** SUPPLIED MATERIAL follows **

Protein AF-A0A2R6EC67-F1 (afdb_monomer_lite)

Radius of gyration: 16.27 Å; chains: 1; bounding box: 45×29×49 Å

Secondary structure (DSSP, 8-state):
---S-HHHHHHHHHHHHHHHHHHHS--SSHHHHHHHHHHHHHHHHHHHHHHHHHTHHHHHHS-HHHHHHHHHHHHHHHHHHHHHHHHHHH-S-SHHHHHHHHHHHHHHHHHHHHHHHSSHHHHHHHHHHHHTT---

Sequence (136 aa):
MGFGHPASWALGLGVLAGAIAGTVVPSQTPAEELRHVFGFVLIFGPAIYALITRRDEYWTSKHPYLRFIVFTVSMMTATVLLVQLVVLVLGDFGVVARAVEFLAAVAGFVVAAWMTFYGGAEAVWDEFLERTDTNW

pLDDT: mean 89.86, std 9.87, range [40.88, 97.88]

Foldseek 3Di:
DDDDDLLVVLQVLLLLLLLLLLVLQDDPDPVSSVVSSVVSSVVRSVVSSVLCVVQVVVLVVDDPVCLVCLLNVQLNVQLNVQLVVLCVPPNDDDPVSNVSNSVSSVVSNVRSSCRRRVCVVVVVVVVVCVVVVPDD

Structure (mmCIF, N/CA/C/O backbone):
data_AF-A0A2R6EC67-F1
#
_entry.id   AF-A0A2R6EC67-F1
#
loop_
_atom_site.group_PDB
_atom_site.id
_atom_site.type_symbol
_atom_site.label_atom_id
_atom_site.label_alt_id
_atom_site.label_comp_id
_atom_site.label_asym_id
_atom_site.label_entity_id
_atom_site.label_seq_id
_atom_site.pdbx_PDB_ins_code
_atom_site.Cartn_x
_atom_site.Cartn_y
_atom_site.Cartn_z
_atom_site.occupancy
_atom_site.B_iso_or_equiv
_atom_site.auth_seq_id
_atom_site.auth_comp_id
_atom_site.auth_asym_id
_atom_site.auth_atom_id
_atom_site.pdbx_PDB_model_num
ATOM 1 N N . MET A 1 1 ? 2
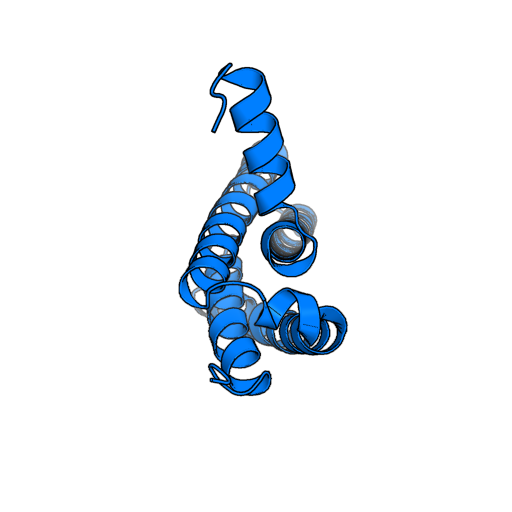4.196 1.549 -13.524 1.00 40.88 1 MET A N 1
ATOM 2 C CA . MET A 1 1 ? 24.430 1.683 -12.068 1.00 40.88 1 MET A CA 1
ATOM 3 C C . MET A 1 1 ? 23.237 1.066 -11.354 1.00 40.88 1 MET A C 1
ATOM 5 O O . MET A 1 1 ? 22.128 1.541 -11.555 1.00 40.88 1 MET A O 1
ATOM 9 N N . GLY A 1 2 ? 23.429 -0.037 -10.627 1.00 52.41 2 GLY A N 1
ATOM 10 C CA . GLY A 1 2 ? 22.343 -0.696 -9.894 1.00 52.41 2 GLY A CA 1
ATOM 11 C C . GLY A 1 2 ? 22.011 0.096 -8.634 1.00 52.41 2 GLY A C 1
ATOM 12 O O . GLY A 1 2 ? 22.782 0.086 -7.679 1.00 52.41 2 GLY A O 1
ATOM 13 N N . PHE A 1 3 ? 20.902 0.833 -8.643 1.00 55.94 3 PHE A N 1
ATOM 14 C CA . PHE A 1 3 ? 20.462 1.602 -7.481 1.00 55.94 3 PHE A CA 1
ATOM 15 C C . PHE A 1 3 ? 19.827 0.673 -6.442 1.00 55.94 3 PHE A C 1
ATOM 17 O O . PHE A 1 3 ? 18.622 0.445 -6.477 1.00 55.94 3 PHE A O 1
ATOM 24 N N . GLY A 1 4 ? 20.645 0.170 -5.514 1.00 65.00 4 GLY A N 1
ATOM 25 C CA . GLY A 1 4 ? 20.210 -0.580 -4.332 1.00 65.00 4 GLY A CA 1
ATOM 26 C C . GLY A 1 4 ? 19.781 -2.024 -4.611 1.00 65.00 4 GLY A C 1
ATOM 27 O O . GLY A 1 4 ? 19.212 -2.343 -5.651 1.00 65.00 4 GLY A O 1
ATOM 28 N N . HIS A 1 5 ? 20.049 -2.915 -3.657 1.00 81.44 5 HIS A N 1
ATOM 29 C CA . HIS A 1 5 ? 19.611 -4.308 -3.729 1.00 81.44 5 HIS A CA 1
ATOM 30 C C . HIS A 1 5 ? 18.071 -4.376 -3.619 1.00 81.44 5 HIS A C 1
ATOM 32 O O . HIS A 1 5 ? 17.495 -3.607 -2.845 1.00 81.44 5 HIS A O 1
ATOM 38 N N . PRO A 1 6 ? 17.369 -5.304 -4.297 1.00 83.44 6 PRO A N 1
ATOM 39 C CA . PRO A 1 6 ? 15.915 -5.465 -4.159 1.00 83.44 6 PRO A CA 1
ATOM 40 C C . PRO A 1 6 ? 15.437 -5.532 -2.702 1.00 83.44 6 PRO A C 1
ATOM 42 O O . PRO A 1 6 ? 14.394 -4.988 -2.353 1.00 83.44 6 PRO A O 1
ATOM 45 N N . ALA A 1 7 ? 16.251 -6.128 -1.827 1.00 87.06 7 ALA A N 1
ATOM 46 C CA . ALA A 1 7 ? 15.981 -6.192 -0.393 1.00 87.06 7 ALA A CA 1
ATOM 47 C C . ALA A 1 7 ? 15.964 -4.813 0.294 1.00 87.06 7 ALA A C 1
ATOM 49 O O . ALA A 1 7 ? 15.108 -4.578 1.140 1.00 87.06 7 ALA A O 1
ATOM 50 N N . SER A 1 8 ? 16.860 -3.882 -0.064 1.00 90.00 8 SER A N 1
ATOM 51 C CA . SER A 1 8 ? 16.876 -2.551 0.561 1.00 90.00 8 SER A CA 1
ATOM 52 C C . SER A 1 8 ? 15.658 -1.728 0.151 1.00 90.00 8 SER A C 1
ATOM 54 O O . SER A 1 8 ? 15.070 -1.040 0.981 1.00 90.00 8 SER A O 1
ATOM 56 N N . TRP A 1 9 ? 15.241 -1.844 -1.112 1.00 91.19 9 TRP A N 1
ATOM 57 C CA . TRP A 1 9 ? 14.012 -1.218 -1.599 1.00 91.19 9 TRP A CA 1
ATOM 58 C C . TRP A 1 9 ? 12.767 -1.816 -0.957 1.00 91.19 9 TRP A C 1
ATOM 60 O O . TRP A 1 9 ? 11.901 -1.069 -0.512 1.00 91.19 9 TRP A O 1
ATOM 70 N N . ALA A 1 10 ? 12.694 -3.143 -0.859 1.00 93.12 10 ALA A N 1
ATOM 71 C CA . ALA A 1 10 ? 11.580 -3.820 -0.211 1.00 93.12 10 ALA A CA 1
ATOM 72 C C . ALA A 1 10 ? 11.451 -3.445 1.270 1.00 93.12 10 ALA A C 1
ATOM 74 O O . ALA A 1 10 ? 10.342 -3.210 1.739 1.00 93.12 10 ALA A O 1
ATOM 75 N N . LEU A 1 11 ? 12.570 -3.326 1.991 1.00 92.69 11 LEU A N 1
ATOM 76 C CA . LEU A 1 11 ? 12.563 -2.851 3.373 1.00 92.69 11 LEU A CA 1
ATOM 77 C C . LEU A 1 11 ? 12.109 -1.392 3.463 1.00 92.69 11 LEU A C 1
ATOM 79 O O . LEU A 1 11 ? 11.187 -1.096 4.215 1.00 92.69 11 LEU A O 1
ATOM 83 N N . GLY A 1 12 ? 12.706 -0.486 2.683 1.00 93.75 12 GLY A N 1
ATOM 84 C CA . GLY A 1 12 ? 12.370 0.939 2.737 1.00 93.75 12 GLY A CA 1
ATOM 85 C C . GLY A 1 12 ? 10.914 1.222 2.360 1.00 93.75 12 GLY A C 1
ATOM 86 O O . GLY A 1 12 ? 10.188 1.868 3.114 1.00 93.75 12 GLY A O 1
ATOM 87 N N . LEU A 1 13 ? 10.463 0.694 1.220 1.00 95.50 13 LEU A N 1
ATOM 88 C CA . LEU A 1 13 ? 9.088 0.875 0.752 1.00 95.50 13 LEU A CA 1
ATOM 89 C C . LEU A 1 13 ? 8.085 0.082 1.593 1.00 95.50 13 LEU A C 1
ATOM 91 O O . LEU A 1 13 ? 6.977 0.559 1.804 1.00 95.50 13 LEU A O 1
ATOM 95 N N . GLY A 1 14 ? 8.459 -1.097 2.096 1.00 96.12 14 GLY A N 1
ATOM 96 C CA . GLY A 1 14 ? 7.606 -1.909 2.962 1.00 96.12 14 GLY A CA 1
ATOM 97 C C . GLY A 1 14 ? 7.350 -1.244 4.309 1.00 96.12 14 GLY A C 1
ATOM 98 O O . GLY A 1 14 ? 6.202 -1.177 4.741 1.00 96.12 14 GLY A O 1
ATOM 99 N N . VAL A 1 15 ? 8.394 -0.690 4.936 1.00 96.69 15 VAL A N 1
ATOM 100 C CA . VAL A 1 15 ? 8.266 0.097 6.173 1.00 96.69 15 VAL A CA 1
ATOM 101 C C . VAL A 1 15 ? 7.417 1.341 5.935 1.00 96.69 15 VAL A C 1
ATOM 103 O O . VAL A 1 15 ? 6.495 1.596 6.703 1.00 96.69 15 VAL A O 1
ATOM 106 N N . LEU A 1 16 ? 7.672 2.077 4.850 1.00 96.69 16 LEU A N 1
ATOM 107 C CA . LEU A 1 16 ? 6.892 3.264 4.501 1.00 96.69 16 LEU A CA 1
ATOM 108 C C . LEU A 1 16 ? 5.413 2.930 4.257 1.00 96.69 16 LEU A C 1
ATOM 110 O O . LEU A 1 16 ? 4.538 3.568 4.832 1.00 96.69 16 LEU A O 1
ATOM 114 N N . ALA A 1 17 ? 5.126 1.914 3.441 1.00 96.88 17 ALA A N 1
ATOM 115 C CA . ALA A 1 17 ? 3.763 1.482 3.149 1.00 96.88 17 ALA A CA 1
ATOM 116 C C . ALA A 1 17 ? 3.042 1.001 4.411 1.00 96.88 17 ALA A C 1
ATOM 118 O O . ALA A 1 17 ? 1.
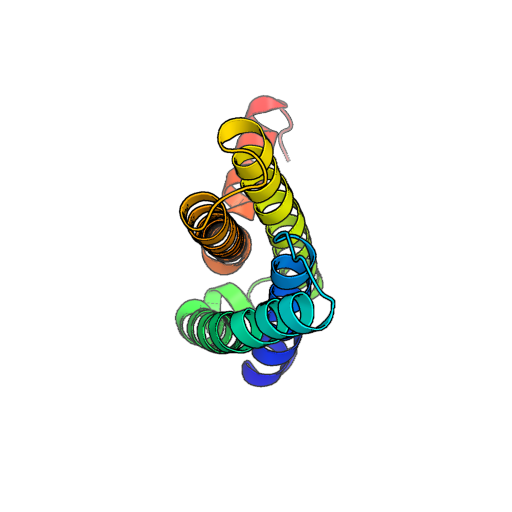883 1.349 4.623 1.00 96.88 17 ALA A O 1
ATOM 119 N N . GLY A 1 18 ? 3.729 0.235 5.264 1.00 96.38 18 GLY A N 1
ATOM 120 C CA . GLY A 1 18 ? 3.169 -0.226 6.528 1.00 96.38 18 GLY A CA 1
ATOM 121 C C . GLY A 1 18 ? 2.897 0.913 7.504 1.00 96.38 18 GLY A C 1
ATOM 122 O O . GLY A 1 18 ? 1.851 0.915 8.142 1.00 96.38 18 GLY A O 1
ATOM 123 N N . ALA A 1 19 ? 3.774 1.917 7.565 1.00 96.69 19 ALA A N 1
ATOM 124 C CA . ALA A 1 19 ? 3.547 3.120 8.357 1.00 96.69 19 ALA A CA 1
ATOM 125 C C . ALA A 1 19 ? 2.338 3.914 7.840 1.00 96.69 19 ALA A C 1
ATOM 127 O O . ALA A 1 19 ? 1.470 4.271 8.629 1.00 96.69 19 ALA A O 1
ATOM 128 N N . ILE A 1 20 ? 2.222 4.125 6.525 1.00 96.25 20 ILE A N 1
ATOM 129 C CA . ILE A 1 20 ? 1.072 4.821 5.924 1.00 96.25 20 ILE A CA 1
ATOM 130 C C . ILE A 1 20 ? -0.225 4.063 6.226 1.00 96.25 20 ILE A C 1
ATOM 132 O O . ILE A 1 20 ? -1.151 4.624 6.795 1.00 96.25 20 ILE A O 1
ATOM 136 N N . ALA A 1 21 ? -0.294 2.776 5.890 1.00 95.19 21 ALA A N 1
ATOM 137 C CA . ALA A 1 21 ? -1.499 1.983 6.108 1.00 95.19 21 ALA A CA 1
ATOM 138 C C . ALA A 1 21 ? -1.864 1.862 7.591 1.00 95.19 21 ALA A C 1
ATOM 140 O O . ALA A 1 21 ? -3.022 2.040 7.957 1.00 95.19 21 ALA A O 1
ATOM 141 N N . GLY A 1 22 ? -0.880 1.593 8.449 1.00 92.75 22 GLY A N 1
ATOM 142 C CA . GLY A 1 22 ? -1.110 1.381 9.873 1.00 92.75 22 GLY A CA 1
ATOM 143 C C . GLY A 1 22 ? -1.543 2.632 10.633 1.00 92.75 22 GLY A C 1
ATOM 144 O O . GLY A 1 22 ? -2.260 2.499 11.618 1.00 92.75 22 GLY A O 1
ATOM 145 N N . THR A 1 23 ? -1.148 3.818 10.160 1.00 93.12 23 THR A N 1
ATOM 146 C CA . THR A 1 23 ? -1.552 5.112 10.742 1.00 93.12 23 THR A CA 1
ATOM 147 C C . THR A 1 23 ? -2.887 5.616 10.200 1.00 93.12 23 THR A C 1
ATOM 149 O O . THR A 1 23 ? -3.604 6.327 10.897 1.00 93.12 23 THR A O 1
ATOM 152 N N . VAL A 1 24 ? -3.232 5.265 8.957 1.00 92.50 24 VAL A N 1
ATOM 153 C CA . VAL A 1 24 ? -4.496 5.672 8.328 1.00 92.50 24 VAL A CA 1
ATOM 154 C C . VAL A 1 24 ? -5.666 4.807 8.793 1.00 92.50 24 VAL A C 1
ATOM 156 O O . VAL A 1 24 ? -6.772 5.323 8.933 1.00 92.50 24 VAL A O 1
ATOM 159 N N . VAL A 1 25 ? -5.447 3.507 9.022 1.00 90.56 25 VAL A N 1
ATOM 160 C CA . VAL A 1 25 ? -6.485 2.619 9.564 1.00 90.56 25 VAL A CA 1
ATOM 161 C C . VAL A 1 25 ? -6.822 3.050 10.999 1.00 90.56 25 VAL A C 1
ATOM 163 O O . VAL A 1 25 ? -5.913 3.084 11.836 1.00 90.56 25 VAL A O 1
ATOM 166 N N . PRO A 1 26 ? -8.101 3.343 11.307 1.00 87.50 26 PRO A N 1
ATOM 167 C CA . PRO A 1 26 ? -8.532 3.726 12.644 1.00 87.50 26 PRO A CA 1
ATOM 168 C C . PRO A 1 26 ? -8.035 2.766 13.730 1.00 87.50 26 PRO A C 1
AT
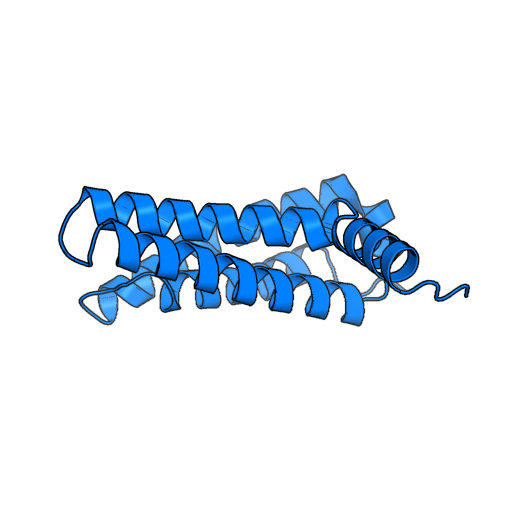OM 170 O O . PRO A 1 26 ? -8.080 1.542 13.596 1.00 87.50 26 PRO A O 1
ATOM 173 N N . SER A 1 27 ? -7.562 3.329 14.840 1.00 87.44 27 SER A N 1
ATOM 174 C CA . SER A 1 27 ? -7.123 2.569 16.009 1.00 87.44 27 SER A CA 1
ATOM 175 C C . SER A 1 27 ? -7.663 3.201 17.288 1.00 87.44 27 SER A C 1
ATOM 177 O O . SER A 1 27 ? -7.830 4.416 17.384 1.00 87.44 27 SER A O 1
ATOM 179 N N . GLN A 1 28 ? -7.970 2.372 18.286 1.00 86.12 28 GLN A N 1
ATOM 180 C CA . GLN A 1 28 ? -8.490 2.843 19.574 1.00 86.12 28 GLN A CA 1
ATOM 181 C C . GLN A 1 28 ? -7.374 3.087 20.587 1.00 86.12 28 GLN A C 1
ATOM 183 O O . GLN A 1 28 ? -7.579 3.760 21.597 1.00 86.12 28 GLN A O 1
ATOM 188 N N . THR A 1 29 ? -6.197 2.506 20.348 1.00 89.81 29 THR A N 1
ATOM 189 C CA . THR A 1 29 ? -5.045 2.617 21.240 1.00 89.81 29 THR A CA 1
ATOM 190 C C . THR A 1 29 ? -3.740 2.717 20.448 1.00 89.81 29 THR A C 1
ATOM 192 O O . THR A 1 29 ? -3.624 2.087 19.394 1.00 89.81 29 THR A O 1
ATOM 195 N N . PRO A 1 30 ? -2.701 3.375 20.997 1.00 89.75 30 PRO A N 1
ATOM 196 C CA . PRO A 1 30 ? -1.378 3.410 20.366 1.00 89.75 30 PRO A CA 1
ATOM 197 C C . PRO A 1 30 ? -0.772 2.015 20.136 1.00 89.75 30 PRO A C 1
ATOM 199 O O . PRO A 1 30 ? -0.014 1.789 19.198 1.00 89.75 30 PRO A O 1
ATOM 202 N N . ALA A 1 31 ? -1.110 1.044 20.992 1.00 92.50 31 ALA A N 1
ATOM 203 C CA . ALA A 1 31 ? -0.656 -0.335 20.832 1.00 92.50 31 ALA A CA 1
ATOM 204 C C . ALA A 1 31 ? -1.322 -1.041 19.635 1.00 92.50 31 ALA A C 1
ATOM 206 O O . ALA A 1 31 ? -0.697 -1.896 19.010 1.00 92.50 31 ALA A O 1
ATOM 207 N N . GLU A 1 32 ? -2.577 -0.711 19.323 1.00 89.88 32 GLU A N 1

** End of SUPPLIED MATERIAL **
** SUPPLIED MATERIAL follows **

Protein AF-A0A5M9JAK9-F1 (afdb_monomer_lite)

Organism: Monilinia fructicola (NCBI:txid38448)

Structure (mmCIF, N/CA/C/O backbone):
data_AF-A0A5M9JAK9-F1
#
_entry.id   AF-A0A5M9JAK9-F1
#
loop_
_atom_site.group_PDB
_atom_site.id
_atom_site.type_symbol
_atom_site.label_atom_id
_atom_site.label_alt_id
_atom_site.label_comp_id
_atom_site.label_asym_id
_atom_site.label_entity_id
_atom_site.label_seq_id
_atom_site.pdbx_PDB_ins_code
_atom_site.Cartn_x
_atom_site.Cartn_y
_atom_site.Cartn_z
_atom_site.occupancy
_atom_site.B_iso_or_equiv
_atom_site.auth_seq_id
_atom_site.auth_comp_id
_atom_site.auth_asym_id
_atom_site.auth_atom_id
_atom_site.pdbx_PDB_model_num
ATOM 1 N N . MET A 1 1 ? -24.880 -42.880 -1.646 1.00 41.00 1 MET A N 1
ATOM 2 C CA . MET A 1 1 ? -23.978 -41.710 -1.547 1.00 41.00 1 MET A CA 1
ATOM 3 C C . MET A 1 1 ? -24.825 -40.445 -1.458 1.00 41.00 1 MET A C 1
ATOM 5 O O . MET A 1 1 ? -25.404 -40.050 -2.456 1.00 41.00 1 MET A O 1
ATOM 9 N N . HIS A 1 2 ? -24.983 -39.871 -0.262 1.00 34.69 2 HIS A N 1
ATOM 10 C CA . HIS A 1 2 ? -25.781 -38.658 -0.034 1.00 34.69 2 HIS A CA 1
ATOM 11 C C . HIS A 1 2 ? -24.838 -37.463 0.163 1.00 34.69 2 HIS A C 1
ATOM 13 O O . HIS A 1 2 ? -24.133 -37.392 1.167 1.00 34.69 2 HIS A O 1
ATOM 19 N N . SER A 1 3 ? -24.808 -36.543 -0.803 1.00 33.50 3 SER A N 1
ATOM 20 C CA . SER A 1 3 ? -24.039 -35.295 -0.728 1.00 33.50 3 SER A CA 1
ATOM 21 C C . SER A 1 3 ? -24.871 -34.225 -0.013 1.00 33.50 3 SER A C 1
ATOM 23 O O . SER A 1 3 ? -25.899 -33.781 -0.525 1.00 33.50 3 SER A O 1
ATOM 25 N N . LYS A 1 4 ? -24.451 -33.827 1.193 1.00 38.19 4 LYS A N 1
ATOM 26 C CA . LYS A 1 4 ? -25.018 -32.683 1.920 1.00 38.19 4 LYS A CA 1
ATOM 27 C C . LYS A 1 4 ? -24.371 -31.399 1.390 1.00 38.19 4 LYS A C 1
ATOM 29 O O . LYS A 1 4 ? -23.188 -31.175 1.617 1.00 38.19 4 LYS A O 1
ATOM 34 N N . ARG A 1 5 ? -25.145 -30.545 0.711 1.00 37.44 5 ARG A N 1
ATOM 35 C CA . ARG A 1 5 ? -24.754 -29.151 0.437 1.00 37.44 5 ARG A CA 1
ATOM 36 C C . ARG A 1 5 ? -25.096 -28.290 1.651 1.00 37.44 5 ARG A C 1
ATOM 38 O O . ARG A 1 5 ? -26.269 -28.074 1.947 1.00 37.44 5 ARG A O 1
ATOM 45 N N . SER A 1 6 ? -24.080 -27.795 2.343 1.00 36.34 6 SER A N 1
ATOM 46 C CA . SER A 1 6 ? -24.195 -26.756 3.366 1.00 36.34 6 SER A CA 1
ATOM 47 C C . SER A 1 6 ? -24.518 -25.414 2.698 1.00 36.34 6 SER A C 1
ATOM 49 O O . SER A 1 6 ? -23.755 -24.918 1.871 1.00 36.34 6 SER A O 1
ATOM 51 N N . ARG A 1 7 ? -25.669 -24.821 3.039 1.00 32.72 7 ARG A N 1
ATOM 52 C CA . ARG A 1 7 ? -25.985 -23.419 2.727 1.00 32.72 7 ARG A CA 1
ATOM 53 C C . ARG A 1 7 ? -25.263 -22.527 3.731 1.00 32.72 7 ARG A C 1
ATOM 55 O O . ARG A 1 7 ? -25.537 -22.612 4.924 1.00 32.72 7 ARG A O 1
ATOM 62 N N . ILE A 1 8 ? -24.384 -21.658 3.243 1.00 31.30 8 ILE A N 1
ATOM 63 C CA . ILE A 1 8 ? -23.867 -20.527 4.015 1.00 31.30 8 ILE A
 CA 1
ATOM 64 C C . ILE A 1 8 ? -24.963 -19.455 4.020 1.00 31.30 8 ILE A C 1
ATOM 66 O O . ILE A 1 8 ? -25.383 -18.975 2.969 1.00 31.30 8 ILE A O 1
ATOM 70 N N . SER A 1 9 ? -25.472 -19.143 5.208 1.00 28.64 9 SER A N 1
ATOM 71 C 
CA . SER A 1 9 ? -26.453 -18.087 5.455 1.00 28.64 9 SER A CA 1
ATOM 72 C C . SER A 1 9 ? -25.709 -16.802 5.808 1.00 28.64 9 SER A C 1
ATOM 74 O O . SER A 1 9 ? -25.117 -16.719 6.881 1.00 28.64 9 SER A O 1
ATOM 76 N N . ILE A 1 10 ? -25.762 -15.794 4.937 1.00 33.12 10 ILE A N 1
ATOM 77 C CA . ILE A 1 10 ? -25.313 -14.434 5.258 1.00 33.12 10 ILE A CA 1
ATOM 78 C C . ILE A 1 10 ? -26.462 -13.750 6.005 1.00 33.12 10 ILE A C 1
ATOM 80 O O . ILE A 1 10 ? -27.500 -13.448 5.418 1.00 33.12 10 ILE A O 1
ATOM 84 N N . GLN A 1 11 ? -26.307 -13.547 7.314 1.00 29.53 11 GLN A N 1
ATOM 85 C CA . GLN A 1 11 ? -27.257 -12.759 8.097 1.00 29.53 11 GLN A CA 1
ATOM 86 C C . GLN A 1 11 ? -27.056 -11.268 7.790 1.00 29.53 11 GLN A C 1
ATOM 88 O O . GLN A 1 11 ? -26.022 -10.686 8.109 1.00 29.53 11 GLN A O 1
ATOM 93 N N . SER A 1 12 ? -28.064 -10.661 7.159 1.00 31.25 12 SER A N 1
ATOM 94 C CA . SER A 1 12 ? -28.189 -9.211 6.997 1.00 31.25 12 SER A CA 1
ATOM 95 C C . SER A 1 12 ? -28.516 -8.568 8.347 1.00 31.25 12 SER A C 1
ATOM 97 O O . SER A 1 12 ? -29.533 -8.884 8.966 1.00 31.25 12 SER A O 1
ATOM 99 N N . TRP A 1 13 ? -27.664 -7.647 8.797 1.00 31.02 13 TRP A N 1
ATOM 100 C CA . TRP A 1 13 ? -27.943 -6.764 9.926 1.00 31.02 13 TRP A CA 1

** End of SUPPLIED MATERIAL **

To complete this exercise, transcribe exactly the lines above from the one that holds "ATOM 115 C CA" through the one that holds "ATOM 143 C C". Pictures stay out.

ANSWER BELOW –
ATOM 115 C CA . ALA A 1 17 ? 3.763 1.482 3.149 1.00 96.88 17 ALA A CA 1
ATOM 116 C C . ALA A 1 17 ? 3.042 1.001 4.411 1.00 96.88 17 ALA A C 1
ATOM 118 O O . ALA A 1 17 ? 1.
883 1.349 4.623 1.00 96.88 17 ALA A O 1
ATOM 119 N N . GLY A 1 18 ? 3.729 0.235 5.264 1.00 96.38 18 GLY A N 1
ATOM 120 C CA . GLY A 1 18 ? 3.169 -0.226 6.528 1.00 96.38 18 GLY A CA 1
ATOM 121 C C . GLY A 1 18 ? 2.897 0.913 7.504 1.00 96.38 18 GLY A C 1
ATOM 122 O O . GLY A 1 18 ? 1.851 0.915 8.142 1.00 96.38 18 GLY A O 1
ATOM 123 N N . ALA A 1 19 ? 3.774 1.917 7.565 1.00 96.69 19 ALA A N 1
ATOM 124 C CA . ALA A 1 19 ? 3.547 3.120 8.357 1.00 96.69 19 ALA A CA 1
ATOM 125 C C . ALA A 1 19 ? 2.338 3.914 7.840 1.00 96.69 19 ALA A C 1
ATOM 127 O O . ALA A 1 19 ? 1.470 4.271 8.629 1.00 96.69 19 ALA A O 1
ATOM 128 N N . ILE A 1 20 ? 2.222 4.125 6.525 1.00 96.25 20 ILE A N 1
ATOM 129 C CA . ILE A 1 20 ? 1.072 4.821 5.924 1.00 96.25 20 ILE A CA 1
ATOM 130 C C . ILE A 1 20 ? -0.225 4.063 6.226 1.00 96.25 20 ILE A C 1
ATOM 132 O O . ILE A 1 20 ? -1.151 4.624 6.795 1.00 96.25 20 ILE A O 1
ATOM 136 N N . ALA A 1 21 ? -0.294 2.776 5.890 1.00 95.19 21 ALA A N 1
ATOM 137 C CA . ALA A 1 21 ? -1.499 1.983 6.108 1.00 95.19 21 ALA A CA 1
ATOM 138 C C . ALA A 1 21 ? -1.864 1.862 7.591 1.00 95.19 21 ALA A C 1
ATOM 140 O O . ALA A 1 21 ? -3.022 2.040 7.957 1.00 95.19 21 ALA A O 1
ATOM 141 N N . GLY A 1 22 ? -0.880 1.593 8.449 1.00 92.75 22 GLY A N 1
ATOM 142 C CA . GLY A 1 22 ? -1.110 1.381 9.873 1.00 92.75 22 GLY A CA 1
ATOM 143 C C . GLY A 1 22 ? -1.543 2.632 10.633 1.00 92.75 22 GLY A C 1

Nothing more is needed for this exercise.